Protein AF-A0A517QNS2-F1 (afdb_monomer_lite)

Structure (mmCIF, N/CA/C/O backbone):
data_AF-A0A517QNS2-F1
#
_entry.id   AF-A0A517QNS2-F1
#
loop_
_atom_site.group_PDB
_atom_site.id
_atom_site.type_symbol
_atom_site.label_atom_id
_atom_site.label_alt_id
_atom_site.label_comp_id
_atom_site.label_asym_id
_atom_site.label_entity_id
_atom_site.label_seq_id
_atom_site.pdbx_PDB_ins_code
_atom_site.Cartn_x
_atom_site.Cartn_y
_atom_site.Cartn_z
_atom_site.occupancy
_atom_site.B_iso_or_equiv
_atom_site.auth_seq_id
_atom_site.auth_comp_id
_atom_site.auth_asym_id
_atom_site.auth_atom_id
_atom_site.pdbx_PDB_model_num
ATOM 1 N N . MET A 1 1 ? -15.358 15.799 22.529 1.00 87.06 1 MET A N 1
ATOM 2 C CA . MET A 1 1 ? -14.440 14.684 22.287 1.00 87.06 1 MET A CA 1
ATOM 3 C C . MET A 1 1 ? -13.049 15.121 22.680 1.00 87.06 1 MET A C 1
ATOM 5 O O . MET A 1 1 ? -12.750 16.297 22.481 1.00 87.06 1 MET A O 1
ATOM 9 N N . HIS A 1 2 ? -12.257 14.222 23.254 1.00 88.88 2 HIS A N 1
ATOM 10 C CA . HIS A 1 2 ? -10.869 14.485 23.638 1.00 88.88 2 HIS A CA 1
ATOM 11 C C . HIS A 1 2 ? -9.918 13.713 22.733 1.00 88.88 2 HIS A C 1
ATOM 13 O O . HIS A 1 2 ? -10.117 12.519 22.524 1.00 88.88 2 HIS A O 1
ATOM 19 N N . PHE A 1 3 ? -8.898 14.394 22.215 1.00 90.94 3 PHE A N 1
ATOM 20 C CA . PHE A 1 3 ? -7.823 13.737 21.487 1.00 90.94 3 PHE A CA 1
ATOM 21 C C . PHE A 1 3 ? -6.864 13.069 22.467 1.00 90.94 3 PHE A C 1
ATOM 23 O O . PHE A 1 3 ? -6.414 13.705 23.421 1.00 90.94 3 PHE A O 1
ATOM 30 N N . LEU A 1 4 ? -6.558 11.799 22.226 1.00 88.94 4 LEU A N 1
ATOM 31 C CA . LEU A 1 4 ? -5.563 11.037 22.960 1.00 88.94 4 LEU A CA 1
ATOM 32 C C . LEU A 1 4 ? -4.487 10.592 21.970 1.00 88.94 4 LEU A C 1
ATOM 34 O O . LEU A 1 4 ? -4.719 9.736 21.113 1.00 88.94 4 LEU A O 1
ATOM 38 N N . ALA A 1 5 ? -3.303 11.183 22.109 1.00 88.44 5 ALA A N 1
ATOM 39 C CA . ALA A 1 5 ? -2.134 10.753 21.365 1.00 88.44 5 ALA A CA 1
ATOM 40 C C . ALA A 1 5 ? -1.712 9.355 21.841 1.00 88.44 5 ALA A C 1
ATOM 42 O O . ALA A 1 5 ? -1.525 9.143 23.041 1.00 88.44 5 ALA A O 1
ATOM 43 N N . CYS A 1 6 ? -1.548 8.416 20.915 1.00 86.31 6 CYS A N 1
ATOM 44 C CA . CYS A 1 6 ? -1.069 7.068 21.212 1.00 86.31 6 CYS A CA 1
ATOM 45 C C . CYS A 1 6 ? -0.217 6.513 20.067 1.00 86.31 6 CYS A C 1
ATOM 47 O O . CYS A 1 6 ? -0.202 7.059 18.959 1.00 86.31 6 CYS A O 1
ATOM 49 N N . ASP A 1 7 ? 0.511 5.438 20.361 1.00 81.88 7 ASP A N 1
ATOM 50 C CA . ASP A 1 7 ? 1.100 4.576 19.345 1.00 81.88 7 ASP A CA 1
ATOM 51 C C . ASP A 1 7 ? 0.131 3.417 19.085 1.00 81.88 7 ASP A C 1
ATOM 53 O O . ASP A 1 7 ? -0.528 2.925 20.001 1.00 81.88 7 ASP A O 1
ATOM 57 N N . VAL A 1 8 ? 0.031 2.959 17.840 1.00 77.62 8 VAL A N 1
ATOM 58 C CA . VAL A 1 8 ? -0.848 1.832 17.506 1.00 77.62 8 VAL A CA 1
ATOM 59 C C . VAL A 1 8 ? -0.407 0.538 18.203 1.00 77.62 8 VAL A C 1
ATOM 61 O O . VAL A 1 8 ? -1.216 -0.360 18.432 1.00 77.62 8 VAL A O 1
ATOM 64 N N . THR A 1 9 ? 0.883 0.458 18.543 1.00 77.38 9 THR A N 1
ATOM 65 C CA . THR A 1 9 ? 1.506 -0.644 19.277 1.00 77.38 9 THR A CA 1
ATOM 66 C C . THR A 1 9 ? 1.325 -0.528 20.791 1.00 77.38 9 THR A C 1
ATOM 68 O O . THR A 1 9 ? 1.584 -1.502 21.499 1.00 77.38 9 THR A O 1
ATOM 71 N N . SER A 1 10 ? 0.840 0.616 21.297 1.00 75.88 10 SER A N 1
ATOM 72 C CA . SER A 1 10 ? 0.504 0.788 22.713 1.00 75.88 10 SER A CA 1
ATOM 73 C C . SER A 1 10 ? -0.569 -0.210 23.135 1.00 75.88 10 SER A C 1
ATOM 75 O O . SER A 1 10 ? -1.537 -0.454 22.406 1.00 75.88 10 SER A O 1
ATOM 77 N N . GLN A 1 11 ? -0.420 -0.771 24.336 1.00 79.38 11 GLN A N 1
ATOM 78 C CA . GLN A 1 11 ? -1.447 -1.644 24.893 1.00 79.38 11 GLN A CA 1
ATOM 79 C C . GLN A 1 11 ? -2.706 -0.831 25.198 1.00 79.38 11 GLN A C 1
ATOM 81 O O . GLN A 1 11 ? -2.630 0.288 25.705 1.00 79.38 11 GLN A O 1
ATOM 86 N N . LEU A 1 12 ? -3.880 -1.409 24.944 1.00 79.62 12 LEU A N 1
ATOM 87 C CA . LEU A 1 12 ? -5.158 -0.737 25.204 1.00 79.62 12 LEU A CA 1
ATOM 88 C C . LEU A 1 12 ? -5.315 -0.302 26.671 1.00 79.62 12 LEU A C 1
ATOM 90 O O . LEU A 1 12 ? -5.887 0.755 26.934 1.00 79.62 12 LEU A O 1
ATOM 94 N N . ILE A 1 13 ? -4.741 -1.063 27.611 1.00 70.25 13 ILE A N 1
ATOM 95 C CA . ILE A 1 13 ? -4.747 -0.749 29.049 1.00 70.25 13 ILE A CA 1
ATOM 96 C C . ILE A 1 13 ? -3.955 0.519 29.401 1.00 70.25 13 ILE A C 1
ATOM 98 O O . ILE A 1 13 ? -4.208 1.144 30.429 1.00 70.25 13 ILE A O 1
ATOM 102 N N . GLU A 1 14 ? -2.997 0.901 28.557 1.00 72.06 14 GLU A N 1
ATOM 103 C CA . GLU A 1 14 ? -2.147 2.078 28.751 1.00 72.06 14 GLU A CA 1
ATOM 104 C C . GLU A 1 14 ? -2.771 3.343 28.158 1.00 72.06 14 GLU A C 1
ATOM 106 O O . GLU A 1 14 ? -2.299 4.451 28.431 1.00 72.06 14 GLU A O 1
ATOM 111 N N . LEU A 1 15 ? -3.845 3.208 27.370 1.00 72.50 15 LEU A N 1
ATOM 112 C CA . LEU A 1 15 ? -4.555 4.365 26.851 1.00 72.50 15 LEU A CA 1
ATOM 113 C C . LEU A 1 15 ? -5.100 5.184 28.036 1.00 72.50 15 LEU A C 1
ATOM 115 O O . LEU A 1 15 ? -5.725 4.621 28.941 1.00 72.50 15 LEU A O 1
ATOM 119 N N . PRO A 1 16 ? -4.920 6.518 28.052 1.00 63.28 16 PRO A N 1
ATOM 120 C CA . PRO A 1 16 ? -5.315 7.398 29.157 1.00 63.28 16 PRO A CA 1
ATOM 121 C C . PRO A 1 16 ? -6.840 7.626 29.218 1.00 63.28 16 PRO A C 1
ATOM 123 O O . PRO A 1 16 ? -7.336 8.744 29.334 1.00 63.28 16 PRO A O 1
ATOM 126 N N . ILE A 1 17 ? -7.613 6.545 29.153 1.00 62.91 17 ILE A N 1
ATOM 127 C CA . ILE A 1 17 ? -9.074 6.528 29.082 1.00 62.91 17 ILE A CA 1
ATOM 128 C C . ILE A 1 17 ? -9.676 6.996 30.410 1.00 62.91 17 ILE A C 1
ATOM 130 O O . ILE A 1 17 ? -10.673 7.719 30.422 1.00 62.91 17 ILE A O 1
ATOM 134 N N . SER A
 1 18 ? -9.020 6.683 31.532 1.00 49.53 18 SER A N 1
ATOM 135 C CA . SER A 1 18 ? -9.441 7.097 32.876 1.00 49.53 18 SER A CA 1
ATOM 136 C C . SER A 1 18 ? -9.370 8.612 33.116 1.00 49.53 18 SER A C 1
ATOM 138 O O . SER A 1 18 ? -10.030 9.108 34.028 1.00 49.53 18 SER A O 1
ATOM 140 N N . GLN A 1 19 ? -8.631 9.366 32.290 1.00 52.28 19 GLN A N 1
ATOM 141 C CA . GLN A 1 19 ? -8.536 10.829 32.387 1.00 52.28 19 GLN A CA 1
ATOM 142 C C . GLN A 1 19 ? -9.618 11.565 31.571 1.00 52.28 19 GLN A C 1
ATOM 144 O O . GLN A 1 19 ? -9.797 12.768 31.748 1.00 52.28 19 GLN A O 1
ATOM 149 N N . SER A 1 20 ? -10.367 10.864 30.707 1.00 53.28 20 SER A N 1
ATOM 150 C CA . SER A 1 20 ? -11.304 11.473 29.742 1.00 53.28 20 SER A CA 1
■ ■ ■ ■ ■ ■ ■
- Work item
Above are the records. Print exactly, and only, the lines from the line with "ATOM 51 C C" to the line with "ATOM 106 O O", both inclusive.

- Result below
ATOM 51 C C . ASP A 1 7 ? 0.131 3.417 19.085 1.00 81.88 7 ASP A C 1
ATOM 53 O O . ASP A 1 7 ? -0.528 2.925 20.001 1.00 81.88 7 ASP A O 1
ATOM 57 N N . VAL A 1 8 ? 0.031 2.959 17.840 1.00 77.62 8 VAL A N 1
ATOM 58 C CA . VAL A 1 8 ? -0.848 1.832 17.506 1.00 77.62 8 VAL A CA 1
ATOM 59 C C . VAL A 1 8 ? -0.407 0.538 18.203 1.00 77.62 8 VAL A C 1
ATOM 61 O O . VAL A 1 8 ? -1.216 -0.360 18.432 1.00 77.62 8 VAL A O 1
ATOM 64 N N . THR A 1 9 ? 0.883 0.458 18.543 1.00 77.38 9 THR A N 1
ATOM 65 C CA . THR A 1 9 ? 1.506 -0.644 19.277 1.00 77.38 9 THR A CA 1
ATOM 66 C C . THR A 1 9 ? 1.325 -0.528 20.791 1.00 77.38 9 THR A C 1
ATOM 68 O O . THR A 1 9 ? 1.584 -1.502 21.499 1.00 77.38 9 THR A O 1
ATOM 71 N N . SER A 1 10 ? 0.840 0.616 21.297 1.00 75.88 10 SER A N 1
ATOM 72 C CA . SER A 1 10 ? 0.504 0.788 22.713 1.00 75.88 10 SER A CA 1
ATOM 73 C C . SER A 1 10 ? -0.569 -0.210 23.135 1.00 75.88 10 SER A C 1
ATOM 75 O O . SER A 1 10 ? -1.537 -0.454 22.406 1.00 75.88 10 SER A O 1
ATOM 77 N N . GLN A 1 11 ? -0.420 -0.771 24.336 1.00 79.38 11 GLN A N 1
ATOM 78 C CA . GLN A 1 11 ? -1.447 -1.644 24.893 1.00 79.38 11 GLN A CA 1
ATOM 79 C C . GLN A 1 11 ? -2.706 -0.831 25.198 1.00 79.38 11 GLN A C 1
ATOM 81 O O . GLN A 1 11 ? -2.630 0.288 25.705 1.00 79.38 11 GLN A O 1
ATOM 86 N N . LEU A 1 12 ? -3.880 -1.409 24.944 1.00 79.62 12 LEU A N 1
ATOM 87 C CA . LEU A 1 12 ? -5.158 -0.737 25.204 1.00 79.62 12 LEU A CA 1
ATOM 88 C C . LEU A 1 12 ? -5.315 -0.302 26.671 1.00 79.62 12 LEU A C 1
ATOM 90 O O . LEU A 1 12 ? -5.887 0.755 26.934 1.00 79.62 12 LEU A O 1
ATOM 94 N N . ILE A 1 13 ? -4.741 -1.063 27.611 1.00 70.25 13 ILE A N 1
ATOM 95 C CA . ILE A 1 13 ? -4.747 -0.749 29.049 1.00 70.25 13 ILE A CA 1
ATOM 96 C C . ILE A 1 13 ? -3.955 0.519 29.401 1.00 70.25 13 ILE A C 1
ATOM 98 O O . ILE A 1 13 ? -4.208 1.144 30.429 1.00 70.25 13 ILE A O 1
ATOM 102 N N . GLU A 1 14 ? -2.997 0.901 28.557 1.00 72.06 14 GLU A N 1
ATOM 103 C CA . GLU A 1 14 ? -2.147 2.078 28.751 1.00 72.06 14 GLU A CA 1
ATOM 104 C C . GLU A 1 14 ? -2.771 3.343 28.158 1.00 72.06 14 GLU A C 1
ATOM 106 O O . GLU A 1 14 ? -2.299 4.451 28.431 1.00 72.06 14 GLU A O 1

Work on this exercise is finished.